I applied my homemade decals like I do any others: I soak them in room-temperature water, and while they soak I brush a layer of MicroScale MicroSol Decal Setting Solution onto the model where the decal will go. I then apply the decal, and put another layer of MicroSol over the top.

MicroSol can make larger decals wrinkle up. They almost always dry beautifully flat, conforming to the finest molded details.

The homemade decals wrinkled up quite a bit more than storebought decals. I was able to get them to lay flat with careful strokes from a dry brush. However, in some cases, they folded over too badly to be saved and I had to go to the backups. (Thank goodness for the backups.)

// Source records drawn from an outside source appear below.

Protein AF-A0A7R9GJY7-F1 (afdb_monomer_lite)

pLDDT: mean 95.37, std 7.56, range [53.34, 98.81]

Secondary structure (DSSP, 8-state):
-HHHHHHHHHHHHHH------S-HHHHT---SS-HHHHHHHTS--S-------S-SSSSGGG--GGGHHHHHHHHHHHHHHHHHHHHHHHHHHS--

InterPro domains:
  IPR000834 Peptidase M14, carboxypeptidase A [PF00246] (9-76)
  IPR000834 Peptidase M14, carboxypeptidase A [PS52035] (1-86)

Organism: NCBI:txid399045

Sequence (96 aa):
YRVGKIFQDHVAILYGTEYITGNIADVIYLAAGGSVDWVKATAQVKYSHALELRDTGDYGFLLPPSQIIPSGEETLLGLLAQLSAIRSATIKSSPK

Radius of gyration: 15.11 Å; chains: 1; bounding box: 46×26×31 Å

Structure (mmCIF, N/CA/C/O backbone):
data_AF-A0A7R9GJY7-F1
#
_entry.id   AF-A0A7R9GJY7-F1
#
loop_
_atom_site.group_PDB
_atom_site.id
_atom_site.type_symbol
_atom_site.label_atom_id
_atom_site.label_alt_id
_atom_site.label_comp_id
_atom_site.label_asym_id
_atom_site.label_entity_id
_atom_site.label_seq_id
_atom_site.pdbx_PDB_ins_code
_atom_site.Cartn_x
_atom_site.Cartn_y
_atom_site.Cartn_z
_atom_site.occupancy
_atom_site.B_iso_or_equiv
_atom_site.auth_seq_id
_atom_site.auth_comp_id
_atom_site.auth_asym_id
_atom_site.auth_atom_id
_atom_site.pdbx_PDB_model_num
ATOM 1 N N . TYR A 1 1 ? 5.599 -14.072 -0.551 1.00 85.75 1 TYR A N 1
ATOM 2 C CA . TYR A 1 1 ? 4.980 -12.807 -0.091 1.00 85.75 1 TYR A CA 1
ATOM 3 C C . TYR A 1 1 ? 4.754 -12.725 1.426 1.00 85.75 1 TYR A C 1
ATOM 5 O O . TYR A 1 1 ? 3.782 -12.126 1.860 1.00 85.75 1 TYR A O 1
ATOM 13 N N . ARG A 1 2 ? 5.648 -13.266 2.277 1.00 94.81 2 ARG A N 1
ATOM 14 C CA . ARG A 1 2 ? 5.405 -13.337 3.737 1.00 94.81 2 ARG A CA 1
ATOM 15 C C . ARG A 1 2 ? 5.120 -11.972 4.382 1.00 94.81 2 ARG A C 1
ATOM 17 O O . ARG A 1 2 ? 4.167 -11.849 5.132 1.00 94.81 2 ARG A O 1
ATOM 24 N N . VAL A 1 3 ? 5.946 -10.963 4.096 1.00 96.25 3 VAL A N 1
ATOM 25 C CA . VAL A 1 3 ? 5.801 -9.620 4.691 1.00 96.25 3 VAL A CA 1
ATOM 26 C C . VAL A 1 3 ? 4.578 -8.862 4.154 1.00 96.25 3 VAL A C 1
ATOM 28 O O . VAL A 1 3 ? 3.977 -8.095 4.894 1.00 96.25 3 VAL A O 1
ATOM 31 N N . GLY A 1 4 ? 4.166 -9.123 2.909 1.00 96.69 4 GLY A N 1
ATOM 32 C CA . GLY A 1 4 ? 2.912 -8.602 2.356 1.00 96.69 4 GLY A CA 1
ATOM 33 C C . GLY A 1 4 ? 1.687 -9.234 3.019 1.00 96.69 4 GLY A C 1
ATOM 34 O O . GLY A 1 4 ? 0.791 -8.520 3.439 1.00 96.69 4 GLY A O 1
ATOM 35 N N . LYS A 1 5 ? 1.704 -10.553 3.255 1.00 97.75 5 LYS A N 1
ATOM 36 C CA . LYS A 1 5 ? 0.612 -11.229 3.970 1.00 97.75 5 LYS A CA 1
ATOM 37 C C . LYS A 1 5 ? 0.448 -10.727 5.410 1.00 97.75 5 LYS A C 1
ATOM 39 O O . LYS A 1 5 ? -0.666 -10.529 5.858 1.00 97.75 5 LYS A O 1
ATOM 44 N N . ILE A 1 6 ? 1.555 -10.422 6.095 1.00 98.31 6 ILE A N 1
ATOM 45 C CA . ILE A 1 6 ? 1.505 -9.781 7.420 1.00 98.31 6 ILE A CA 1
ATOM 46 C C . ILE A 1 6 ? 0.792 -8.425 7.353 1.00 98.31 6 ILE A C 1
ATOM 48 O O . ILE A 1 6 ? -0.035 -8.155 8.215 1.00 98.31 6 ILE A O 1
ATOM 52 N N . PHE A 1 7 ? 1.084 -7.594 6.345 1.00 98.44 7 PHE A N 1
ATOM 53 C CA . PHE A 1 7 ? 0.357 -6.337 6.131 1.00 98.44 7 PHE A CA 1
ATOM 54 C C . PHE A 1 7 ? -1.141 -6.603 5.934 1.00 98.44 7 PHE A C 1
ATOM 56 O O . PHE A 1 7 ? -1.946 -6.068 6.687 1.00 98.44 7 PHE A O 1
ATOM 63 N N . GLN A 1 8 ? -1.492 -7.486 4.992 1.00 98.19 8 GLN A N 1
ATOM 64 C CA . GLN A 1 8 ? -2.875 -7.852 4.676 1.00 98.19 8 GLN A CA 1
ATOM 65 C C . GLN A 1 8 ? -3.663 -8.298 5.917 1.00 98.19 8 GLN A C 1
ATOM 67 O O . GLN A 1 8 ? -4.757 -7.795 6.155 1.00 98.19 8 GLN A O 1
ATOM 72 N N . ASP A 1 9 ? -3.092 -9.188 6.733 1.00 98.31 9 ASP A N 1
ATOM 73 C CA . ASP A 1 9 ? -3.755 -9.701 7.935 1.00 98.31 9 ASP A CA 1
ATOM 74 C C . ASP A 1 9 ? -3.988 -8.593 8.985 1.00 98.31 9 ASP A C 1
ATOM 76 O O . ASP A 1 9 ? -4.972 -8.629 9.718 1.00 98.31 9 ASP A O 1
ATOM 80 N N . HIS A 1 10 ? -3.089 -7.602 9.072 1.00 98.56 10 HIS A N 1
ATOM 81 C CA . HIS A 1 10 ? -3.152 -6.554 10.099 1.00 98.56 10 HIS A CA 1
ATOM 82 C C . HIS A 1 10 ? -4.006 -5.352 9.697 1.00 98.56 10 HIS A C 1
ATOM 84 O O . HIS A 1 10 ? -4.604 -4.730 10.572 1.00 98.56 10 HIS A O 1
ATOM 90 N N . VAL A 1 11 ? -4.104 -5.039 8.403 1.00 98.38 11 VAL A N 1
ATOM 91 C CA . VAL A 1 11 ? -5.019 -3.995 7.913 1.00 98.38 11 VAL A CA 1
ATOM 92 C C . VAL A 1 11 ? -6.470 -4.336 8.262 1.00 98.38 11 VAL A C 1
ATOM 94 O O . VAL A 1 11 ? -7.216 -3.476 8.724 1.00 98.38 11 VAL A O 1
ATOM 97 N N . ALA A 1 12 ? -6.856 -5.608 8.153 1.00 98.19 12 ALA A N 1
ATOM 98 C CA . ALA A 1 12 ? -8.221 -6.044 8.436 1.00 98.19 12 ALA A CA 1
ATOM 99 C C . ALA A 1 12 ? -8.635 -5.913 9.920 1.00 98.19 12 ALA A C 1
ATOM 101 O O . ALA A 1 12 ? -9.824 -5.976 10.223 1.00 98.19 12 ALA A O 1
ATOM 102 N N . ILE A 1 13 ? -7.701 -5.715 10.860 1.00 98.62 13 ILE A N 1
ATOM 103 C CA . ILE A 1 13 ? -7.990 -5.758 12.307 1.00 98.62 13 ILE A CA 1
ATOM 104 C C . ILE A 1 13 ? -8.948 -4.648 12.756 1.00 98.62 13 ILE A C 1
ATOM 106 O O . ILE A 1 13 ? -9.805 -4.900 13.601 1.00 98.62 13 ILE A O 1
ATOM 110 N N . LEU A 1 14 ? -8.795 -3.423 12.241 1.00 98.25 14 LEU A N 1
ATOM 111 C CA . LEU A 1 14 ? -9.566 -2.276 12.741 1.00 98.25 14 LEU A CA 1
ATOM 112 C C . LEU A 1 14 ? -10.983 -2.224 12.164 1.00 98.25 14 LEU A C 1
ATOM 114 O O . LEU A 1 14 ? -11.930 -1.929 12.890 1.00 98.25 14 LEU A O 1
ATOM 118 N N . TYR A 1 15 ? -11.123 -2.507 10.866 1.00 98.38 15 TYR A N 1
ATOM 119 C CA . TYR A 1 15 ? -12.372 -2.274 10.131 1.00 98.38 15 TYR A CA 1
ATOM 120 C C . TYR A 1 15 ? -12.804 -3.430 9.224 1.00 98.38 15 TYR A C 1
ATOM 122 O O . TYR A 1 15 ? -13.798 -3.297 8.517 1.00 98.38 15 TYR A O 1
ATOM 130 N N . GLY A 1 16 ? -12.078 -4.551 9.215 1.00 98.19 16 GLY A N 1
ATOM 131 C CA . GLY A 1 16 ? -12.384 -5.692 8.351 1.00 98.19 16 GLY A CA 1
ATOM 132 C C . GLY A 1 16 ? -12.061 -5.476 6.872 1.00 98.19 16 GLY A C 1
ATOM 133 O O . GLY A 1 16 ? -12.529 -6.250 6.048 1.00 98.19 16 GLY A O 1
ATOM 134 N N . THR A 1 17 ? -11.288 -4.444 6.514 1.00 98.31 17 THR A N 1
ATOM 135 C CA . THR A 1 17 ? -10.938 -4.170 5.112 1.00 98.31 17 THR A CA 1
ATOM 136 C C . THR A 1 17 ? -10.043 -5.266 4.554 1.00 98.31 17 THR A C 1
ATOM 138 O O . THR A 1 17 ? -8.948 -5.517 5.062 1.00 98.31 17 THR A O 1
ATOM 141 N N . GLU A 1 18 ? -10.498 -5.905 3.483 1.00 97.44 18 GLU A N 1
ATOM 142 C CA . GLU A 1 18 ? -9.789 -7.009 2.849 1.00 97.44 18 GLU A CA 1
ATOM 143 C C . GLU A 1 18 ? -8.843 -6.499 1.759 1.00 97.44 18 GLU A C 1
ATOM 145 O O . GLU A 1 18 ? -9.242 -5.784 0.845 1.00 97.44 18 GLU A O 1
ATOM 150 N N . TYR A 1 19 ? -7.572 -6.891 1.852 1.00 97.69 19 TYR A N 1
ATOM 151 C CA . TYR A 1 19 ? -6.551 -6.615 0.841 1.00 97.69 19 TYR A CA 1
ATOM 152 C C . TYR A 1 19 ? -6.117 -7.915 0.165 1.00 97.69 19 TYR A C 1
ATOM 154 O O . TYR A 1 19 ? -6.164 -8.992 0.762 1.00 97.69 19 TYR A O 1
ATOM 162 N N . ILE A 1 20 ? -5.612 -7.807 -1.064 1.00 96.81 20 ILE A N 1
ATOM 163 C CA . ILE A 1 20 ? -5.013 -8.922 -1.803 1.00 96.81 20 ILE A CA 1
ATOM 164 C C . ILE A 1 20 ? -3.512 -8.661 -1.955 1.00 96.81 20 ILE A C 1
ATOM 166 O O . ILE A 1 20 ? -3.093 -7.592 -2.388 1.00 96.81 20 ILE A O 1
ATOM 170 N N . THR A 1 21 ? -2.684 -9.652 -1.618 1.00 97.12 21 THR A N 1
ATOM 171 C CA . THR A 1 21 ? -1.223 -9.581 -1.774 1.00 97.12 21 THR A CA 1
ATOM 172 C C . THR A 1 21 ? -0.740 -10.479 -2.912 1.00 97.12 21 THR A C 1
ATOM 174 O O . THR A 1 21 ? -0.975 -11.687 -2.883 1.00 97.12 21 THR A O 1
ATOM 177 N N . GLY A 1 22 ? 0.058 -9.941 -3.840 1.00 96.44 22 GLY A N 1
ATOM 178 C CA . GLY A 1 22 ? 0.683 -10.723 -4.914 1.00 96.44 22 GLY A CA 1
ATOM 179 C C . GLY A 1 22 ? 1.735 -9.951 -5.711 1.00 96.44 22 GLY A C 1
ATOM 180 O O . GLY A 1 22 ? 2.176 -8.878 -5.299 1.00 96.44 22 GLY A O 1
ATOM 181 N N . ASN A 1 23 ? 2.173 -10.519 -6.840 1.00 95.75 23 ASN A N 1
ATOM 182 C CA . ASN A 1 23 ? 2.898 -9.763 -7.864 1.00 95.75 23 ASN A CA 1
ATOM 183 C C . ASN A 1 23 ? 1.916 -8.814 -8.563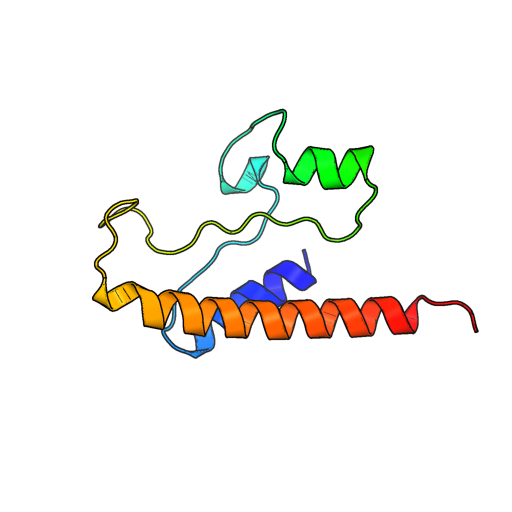 1.00 95.75 23 ASN A C 1
ATOM 185 O O . ASN A 1 23 ? 0.835 -9.260 -8.928 1.00 95.75 23 ASN A O 1
ATOM 189 N N . ILE A 1 24 ? 2.298 -7.557 -8.801 1.00 96.56 24 ILE A N 1
ATOM 190 C CA . ILE A 1 24 ? 1.456 -6.566 -9.496 1.00 96.56 24 ILE A CA 1
ATOM 191 C C . ILE A 1 24 ? 0.906 -7.112 -10.820 1.00 96.56 24 ILE A C 1
ATOM 193 O O . ILE A 1 24 ? -0.278 -6.936 -11.095 1.00 96.56 24 ILE A O 1
ATOM 197 N N . ALA A 1 25 ? 1.726 -7.833 -11.591 1.00 96.88 25 ALA A N 1
ATOM 198 C CA . ALA A 1 25 ? 1.307 -8.419 -12.862 1.00 96.88 25 ALA A CA 1
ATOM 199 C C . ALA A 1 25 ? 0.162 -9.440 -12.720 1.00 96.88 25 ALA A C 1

Warning and instruction markings culled from storebought decal sheets rounded out the lettering.

Running gear:

The kits did not come with trucks, so I installed MicroTrains 100-ton roller bearing trucks with medium extension couplers. I added Fox Valley Models 36-inch metal wheelsets, which I painted rail brown. These models represent brand new rolling stock, so I did not weather the carbodies or the trucks. I carefully painted the bearing caps light blue to appear factory-fresh.

end detail

Unweathered MicroTrains trucks with the bearing caps painted blue give the models a factory-fresh feel. The bushel of apples is a clip-art image printed on clear decal paper.

Complete Fleet:

I have four other mechanical refrigerator cars that will join the Grandpa Ray’s fleet, carrying RAYX reporting marks and numbered 310 – (1 through 6). One of these wears reefer white and the decaling shown above. The others are patch-outs – Grandpa Ray would rather they get to work than hang around getting dressed up.

patchouts

A trio of second-hand mechanical reefers will simply be stenciled with RAYX reporting marks. Grandpa Ray would rather they get to work than hang around getting dressed up.